KnowledgeIs Power
The Knowledge Is Power lecture will examine refugee crises from history into the modern day.

LECTURE SERIES EXAMINES REFUGEES, HUMAN COST OF WAR

As you read this, millions of people have been displaced from their homes by violence. Millions more have been forced to leave their own countries in fear for their lives and the lives of their families. Although the refugee crisis coming out of Syria may top headlines now, it is only one part of a much larger picture.

The Knowledge is Power lecture planned from 1-2 p.m., Wednesday, Nov. 4 at the Preston Ridge Campus Conference Center hopes to bring that picture into focus with a presentation titled The Human Cost of War: Global Responsibility and Refugees. History professor Jason Morgan and political science professor Rachel Bzostek will examine the phenomenon through their own disciplines and hope to provide some perspective about the world community’s reaction to refugees.

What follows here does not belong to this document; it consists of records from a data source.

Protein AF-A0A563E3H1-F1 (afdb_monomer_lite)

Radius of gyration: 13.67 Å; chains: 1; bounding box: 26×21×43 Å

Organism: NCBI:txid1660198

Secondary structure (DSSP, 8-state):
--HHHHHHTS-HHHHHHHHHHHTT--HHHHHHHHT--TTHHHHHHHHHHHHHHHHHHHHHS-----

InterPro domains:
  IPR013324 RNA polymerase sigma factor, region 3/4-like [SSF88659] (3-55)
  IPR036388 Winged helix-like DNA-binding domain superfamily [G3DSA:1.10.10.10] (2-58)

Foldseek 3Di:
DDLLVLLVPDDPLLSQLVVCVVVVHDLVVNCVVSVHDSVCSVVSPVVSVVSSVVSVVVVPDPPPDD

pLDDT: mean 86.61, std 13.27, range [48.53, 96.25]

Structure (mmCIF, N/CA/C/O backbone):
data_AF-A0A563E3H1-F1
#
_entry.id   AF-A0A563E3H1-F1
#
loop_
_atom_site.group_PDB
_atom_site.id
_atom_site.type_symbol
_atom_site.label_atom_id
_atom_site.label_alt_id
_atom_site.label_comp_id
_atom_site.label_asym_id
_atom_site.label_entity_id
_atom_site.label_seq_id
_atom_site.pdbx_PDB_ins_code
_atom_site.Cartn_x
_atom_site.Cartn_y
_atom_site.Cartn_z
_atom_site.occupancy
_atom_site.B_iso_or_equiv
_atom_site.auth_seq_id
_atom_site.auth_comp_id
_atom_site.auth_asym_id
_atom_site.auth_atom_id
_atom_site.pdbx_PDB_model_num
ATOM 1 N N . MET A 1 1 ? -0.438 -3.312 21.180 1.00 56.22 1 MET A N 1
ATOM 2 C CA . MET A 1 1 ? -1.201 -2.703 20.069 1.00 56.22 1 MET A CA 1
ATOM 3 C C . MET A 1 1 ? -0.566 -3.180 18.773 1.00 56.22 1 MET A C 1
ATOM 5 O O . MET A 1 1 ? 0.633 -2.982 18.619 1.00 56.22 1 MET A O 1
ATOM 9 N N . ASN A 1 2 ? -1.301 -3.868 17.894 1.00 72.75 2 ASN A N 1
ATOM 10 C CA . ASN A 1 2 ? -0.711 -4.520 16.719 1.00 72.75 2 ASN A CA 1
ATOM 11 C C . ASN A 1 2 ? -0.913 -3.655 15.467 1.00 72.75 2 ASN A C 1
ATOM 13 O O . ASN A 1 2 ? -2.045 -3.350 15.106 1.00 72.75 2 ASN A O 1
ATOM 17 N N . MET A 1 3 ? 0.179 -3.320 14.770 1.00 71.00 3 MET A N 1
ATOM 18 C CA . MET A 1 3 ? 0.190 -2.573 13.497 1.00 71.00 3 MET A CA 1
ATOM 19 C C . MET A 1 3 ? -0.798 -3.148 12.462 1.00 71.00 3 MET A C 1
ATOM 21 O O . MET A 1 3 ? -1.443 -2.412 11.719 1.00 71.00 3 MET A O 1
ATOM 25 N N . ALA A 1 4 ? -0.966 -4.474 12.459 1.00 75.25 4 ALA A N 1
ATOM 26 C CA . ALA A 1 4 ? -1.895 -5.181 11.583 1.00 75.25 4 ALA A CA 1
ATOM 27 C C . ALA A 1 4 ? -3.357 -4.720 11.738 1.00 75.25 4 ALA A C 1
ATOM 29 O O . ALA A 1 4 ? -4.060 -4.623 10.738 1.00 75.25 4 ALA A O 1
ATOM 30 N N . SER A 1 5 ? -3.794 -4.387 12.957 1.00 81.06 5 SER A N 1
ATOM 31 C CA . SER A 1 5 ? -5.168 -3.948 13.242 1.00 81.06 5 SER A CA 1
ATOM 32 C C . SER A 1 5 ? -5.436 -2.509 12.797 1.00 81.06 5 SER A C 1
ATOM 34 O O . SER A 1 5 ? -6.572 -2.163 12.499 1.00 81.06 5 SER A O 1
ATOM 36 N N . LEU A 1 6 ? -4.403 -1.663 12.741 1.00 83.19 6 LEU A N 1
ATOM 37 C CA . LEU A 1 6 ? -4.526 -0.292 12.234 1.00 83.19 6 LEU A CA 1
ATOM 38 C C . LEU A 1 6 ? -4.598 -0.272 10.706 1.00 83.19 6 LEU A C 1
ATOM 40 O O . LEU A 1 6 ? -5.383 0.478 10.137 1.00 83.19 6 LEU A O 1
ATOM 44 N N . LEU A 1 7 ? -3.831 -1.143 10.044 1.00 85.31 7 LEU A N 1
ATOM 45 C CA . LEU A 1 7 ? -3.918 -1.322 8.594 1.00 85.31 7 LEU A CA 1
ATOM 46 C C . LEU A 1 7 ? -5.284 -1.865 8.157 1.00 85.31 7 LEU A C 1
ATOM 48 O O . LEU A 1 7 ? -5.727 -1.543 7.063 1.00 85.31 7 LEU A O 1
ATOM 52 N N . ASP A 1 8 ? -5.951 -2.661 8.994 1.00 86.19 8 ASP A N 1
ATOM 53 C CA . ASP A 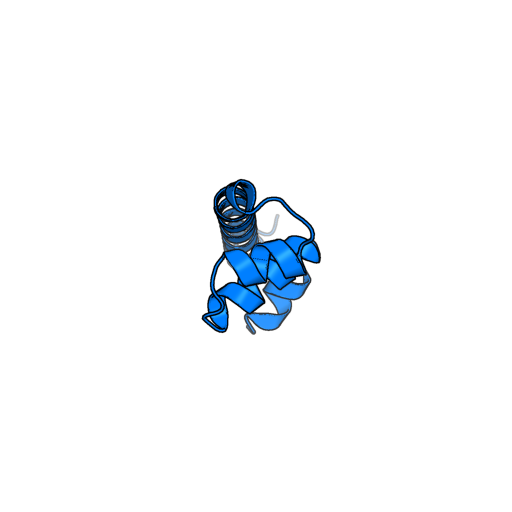1 8 ? -7.293 -3.187 8.707 1.00 86.19 8 ASP A CA 1
ATOM 54 C C . ASP A 1 8 ? -8.384 -2.101 8.729 1.00 86.19 8 ASP A C 1
ATOM 56 O O . ASP A 1 8 ? -9.404 -2.223 8.060 1.00 86.19 8 ASP A O 1
ATOM 60 N N . GLN A 1 9 ? -8.143 -0.992 9.437 1.00 87.19 9 GLN A N 1
ATOM 61 C CA . GLN A 1 9 ? -9.044 0.166 9.451 1.00 87.19 9 GLN A CA 1
ATOM 62 C C . GLN A 1 9 ? -8.856 1.098 8.247 1.00 87.19 9 GLN A C 1
ATOM 64 O O . GLN A 1 9 ? -9.648 2.022 8.044 1.00 87.19 9 GLN A O 1
ATOM 69 N N . LEU A 1 10 ? -7.809 0.891 7.443 1.00 88.38 10 LEU A N 1
ATOM 70 C CA . LEU A 1 10 ? -7.624 1.639 6.207 1.00 88.38 10 LEU A CA 1
ATOM 71 C C . LEU A 1 10 ? -8.517 1.082 5.092 1.00 88.38 10 LEU A C 1
ATOM 73 O O . LEU A 1 10 ? -8.816 -0.111 5.060 1.00 88.38 10 LEU A O 1
ATOM 77 N N . PRO A 1 11 ? -8.872 1.918 4.100 1.00 91.12 11 PRO A N 1
ATOM 78 C CA . PRO A 1 11 ? -9.435 1.430 2.852 1.00 91.12 11 PRO A CA 1
ATOM 79 C C . PRO A 1 11 ? -8.561 0.313 2.256 1.00 91.12 11 PRO A C 1
ATOM 81 O O . PRO A 1 11 ? -7.332 0.447 2.257 1.00 91.12 11 PRO A O 1
ATOM 84 N N . PRO A 1 12 ? -9.162 -0.750 1.693 1.00 87.69 12 PRO A N 1
ATOM 85 C CA . PRO A 1 12 ? -8.443 -1.963 1.306 1.00 87.69 12 PRO A CA 1
ATOM 86 C C . PRO A 1 12 ? -7.297 -1.692 0.324 1.00 87.69 12 PRO A C 1
ATOM 88 O O . PRO A 1 12 ? -6.221 -2.263 0.477 1.00 87.69 12 PRO A O 1
ATOM 91 N N . GLY A 1 13 ? -7.472 -0.759 -0.620 1.00 91.19 13 GLY A N 1
ATOM 92 C CA . GLY A 1 13 ? -6.395 -0.347 -1.526 1.00 91.19 13 GLY A CA 1
ATOM 93 C C . GLY A 1 13 ? -5.189 0.250 -0.789 1.00 91.19 13 GLY A C 1
ATOM 94 O O . GLY A 1 13 ? -4.056 -0.160 -1.016 1.00 91.19 13 GLY A O 1
ATOM 95 N N . LEU A 1 14 ? -5.419 1.154 0.164 1.00 93.00 14 LEU A N 1
ATOM 96 C CA . LEU A 1 14 ? -4.347 1.806 0.925 1.00 93.00 14 LEU A CA 1
ATOM 97 C C . LEU A 1 14 ? -3.645 0.829 1.877 1.00 93.00 14 LEU A C 1
ATOM 99 O O . LEU A 1 14 ? -2.421 0.851 1.999 1.00 93.00 14 LEU A O 1
ATOM 103 N N . ALA A 1 15 ? -4.406 -0.076 2.498 1.00 93.44 15 ALA A N 1
ATOM 104 C CA . ALA A 1 15 ? -3.853 -1.146 3.321 1.00 93.44 15 ALA A CA 1
ATOM 105 C C . ALA A 1 15 ? -2.932 -2.070 2.505 1.00 93.44 15 ALA A C 1
ATOM 107 O O . ALA A 1 15 ? -1.833 -2.407 2.949 1.00 93.44 15 ALA A O 1
ATOM 108 N N . VAL A 1 16 ? -3.360 -2.460 1.299 1.00 94.00 16 VAL A N 1
ATOM 109 C CA . VAL A 1 16 ? -2.558 -3.275 0.375 1.00 94.00 16 VAL A CA 1
ATOM 110 C C . VAL A 1 16 ? -1.305 -2.522 -0.072 1.00 94.00 16 VAL A C 1
ATOM 112 O O . VAL A 1 16 ? -0.219 -3.097 -0.018 1.00 94.00 16 VAL A O 1
ATOM 115 N N . ALA A 1 17 ? -1.422 -1.237 -0.421 1.00 94.88 17 ALA A N 1
ATOM 116 C CA . ALA A 1 17 ? -0.287 -0.403 -0.817 1.00 94.88 17 ALA A CA 1
ATOM 117 C C . ALA A 1 17 ? 0.818 -0.391 0.254 1.00 94.88 17 ALA A C 1
ATOM 119 O O . ALA A 1 17 ? 1.979 -0.678 -0.040 1.00 94.88 17 ALA A O 1
ATOM 120 N N . LEU A 1 18 ? 0.448 -0.146 1.516 1.00 93.81 18 LEU A N 1
ATOM 121 C CA . LEU A 1 18 ? 1.394 -0.118 2.635 1.00 93.81 18 LEU A CA 1
ATOM 122 C C . LEU A 1 18 ? 1.977 -1.496 2.955 1.00 93.81 18 LEU A C 1
ATOM 124 O O . LEU A 1 18 ? 3.157 -1.596 3.285 1.00 93.81 18 LEU A O 1
ATOM 128 N N . ARG A 1 19 ? 1.187 -2.572 2.845 1.00 92.75 19 ARG A N 1
ATOM 129 C CA . ARG A 1 19 ? 1.684 -3.945 3.047 1.00 92.75 19 ARG A CA 1
ATOM 130 C C . ARG A 1 19 ? 2.738 -4.314 2.007 1.00 92.75 19 ARG A C 1
ATOM 132 O O . ARG A 1 19 ? 3.785 -4.838 2.372 1.00 92.75 19 ARG A O 1
ATOM 139 N N . LEU A 1 20 ? 2.483 -4.009 0.736 1.00 94.19 20 LEU A N 1
ATOM 140 C CA . LEU A 1 20 ? 3.427 -4.283 -0.345 1.00 94.19 20 LEU A CA 1
ATOM 141 C C . LEU A 1 20 ? 4.696 -3.435 -0.210 1.00 94.19 20 LEU A C 1
ATOM 143 O O . LEU A 1 20 ? 5.800 -3.959 -0.351 1.00 94.19 20 LEU A O 1
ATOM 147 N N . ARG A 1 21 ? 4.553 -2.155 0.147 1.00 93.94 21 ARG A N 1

Refugees are not a new phenomenon. People have been forced out of their homes by war, famine or other factors since the formation of society.

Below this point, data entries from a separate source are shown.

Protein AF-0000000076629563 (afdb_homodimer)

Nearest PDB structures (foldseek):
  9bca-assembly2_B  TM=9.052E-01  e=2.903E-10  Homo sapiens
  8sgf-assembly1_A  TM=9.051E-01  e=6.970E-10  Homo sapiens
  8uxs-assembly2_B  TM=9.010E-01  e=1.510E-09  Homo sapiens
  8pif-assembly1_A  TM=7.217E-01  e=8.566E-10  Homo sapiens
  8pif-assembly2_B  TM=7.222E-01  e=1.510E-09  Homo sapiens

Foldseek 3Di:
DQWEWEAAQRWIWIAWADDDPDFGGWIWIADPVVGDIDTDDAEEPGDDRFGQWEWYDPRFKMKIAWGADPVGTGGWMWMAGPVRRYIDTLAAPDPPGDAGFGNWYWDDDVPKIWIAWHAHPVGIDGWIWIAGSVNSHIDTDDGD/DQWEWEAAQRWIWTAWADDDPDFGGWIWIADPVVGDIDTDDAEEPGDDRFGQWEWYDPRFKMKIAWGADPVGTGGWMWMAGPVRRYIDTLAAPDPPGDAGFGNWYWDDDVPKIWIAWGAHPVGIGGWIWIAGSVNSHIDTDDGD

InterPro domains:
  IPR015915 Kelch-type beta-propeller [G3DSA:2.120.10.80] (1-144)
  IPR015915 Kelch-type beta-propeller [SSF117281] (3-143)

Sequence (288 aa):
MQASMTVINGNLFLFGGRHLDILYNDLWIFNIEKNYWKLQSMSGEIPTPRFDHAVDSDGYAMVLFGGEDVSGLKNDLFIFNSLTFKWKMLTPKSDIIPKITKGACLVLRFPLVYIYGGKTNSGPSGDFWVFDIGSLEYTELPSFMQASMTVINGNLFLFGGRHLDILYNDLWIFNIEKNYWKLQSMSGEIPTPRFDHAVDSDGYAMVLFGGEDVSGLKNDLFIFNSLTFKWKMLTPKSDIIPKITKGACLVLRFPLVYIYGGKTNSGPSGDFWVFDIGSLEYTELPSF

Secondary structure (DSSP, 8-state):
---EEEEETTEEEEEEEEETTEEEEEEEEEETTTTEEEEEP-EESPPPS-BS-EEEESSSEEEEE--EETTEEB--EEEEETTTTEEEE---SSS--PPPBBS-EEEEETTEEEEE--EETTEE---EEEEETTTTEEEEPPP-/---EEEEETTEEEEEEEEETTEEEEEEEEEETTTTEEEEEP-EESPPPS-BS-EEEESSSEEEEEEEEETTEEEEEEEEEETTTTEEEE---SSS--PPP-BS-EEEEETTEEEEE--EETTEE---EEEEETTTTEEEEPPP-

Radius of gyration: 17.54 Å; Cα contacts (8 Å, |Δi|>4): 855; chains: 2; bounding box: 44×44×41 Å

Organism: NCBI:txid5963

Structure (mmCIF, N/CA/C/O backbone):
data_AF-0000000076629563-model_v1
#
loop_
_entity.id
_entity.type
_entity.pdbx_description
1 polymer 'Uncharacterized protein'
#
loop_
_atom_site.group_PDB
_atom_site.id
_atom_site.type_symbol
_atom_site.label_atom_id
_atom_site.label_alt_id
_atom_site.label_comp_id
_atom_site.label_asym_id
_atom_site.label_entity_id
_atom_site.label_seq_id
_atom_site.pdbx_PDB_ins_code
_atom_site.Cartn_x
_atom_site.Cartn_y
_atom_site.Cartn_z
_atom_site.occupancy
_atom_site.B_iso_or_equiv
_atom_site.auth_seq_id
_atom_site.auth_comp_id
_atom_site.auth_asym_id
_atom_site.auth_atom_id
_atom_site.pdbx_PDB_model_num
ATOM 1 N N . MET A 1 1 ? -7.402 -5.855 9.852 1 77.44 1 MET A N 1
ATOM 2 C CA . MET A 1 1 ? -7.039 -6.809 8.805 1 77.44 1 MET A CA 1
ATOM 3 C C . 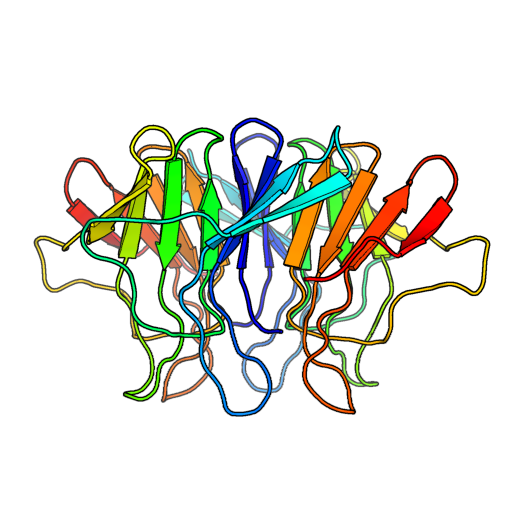MET A 1 1 ? -5.793 -6.344 8.055 1 77.44 1 MET A C 1
ATOM 5 O O . MET A 1 1 ? -5.621 -5.145 7.816 1 77.44 1 MET A O 1
ATOM 9 N N . GLN A 1 2 ? -4.703 -7.125 7.848 1 90.5 2 GLN A N 1
ATOM 10 C CA . GLN A 1 2 ? -3.439 -6.855 7.172 1 90.5 2 GLN A CA 1
ATOM 11 C C . GLN A 1 2 ? -3.471 -7.352 5.727 1 90.5 2 GLN A C 1
ATOM 13 O O . GLN A 1 2 ? -2.543 -8.023 5.277 1 90.5 2 GLN A O 1
ATOM 18 N N . ALA A 1 3 ? -4.668 -6.945 5.066 1 96.19 3 ALA A N 1
ATOM 19 C CA . ALA A 1 3 ? -4.891 -7.23 3.652 1 96.19 3 ALA A CA 1
ATOM 20 C C . ALA A 1 3 ? -4.211 -6.191 2.768 1 96.19 3 ALA A C 1
ATOM 22 O O . ALA A 1 3 ? -3.59 -5.25 3.268 1 96.19 3 ALA A O 1
ATOM 23 N N . SER A 1 4 ? -4.219 -6.406 1.48 1 97.38 4 SER A N 1
ATOM 24 C CA . SER A 1 4 ? -3.779 -5.395 0.524 1 97.38 4 SER A CA 1
ATOM 25 C C . SER A 1 4 ? -4.914 -5 -0.417 1 97.38 4 SER A C 1
ATOM 27 O O . SER A 1 4 ? -5.797 -5.809 -0.706 1 97.38 4 SER A O 1
ATOM 29 N N . MET A 1 5 ? -4.902 -3.814 -0.833 1 98 5 MET A N 1
ATOM 30 C CA . MET A 1 5 ? -5.977 -3.271 -1.656 1 98 5 MET A CA 1
ATOM 31 C C . MET A 1 5 ? -5.418 -2.432 -2.801 1 98 5 MET A C 1
ATOM 33 O O . MET A 1 5 ? -4.441 -1.702 -2.621 1 98 5 MET A O 1
ATOM 37 N N . THR A 1 6 ? -5.984 -2.506 -3.912 1 98.06 6 THR A N 1
ATOM 38 C CA . THR A 1 6 ? -5.629 -1.688 -5.066 1 98.06 6 THR A CA 1
ATOM 39 C C . THR A 1 6 ? -6.852 -1.433 -5.945 1 98.06 6 THR A C 1
ATOM 41 O O . THR A 1 6 ? -7.945 -1.908 -5.645 1 98.06 6 THR A O 1
ATOM 44 N N . VAL A 1 7 ? -6.691 -0.639 -6.938 1 97.31 7 VAL A N 1
ATOM 45 C CA . VAL A 1 7 ? -7.785 -0.293 -7.84 1 97.31 7 VAL A CA 1
ATOM 46 C C . VAL A 1 7 ? -7.57 -0.962 -9.195 1 97.31 7 VAL A C 1
ATOM 48 O O . VAL A 1 7 ? -6.492 -0.861 -9.781 1 97.31 7 VAL A O 1
ATOM 51 N N . ILE A 1 8 ? -8.555 -1.609 -9.656 1 97.56 8 ILE A N 1
ATOM 52 C CA . ILE A 1 8 ? -8.57 -2.184 -10.992 1 97.56 8 ILE A CA 1
ATOM 53 C C . ILE A 1 8 ? -9.922 -1.909 -11.656 1 97.56 8 ILE A C 1
ATOM 55 O O . ILE A 1 8 ? -10.969 -2.186 -11.078 1 97.56 8 ILE A O 1
ATOM 59 N N . ASN A 1 9 ? -9.852 -1.342 -12.867 1 94.75 9 ASN A N 1
ATOM 60 C CA . ASN A 1 9 ? -11.07 -1.055 -13.625 1 94.75 9 ASN A CA 1
ATOM 61 C C . ASN A 1 9 ? -12.07 -0.254 -12.797 1 94.75 9 ASN A C 1
ATOM 63 O O . ASN A 1 9 ? -13.25 -0.592 -12.75 1 94.75 9 ASN A O 1
ATOM 67 N N . GLY A 1 10 ? -11.625 0.646 -11.992 1 94.31 10 GLY A N 1
ATOM 68 C CA . GLY A 1 10 ? -12.469 1.58 -11.258 1 94.31 10 GLY A CA 1
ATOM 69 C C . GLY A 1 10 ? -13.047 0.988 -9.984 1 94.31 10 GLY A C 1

“We know about refugee crises because of modern technology, but they are not new,” Dr. Bzostek said, referencing influxes of Irish and Eastern Europeans to America in the late 1800s and early 1900s. “This has been happening forever. We just know more about it today because people are coming with their phones, and we see news and Facebook and Twitter, which we never saw before.”

However, it isn’t only technology that makes these refugee flows different, according to Dr. Morgan. We also have to consider the way the world changed in the middle of the last century. Millions were displaced during World War II, and there were problems finding new places for them to live.

As a result, there were more in-depth discussions of human rights and refugees in the late 1940s on through the 1950s. The United Nations set up the United Nations High Commissioner for Refugees (UNHCR) in 1951, and President Dwight Eisenhower led a charge to bring European refugees to the United States with the 1953 Refugee Relief Act, lest their plight lead to even more chaos in that continent.

“Refugees have existed since humanity began, but the idea of the international community having any responsibility for them is a development of the second world war … a result of the sheer destruction that happened,” Morgan said.

Agreements the United States, the European Union and other world powers have made among themselves and with the U.N. provide a framework for helping refugees from other nations. That does not mean that those nations always live up to the spirit of the agreements, though, even if they follow their letter.

Sometimes, according to Dr. Bzostek, host nations are reticent to take on refugees that don’t reflect the nation itself.

“I think that you see a pattern where the host countries respond differently depending on where the refugees are coming from,” she said. “People are much more willing to take in refugees that look like them and believe like them than they are refugees who come from a different place, are a different ethnicity and a different religion.”

Again, looking at the aftermath of World War II, the United States and some European countries were more willing to take refugees who weren’t Jewish. The pattern continues today, with some eastern European countries saying they are glad to take in any Christian Syrians who want to flee, but not Muslims.

“That is why you see such a burden being placed on countries like Turkey and Lebanon. They are having to take the brunt of this refugee flow,” Dr. Bzostek said.

Both she and Dr. Morgan said they would like the audience to leave the presentation with a better understanding of the place America finds itself when talking about taking in refugees. The conversation encompasses both legal and moral dimensions, as well as an important facet of United States history.

“I would like the audience to realize that many of our families ended up in the United States as a result of similar pressures that these people are feeling – to have some empathy for them,” Bzostek said. “People want to stay in their home. Nobody wants to flee. Nobody wants to wonder if they will be able to survive and to live somewhere else.”

This is the 20th lecture in the Knowledge is Power series. Free drinks and dessert will be provided for the audience.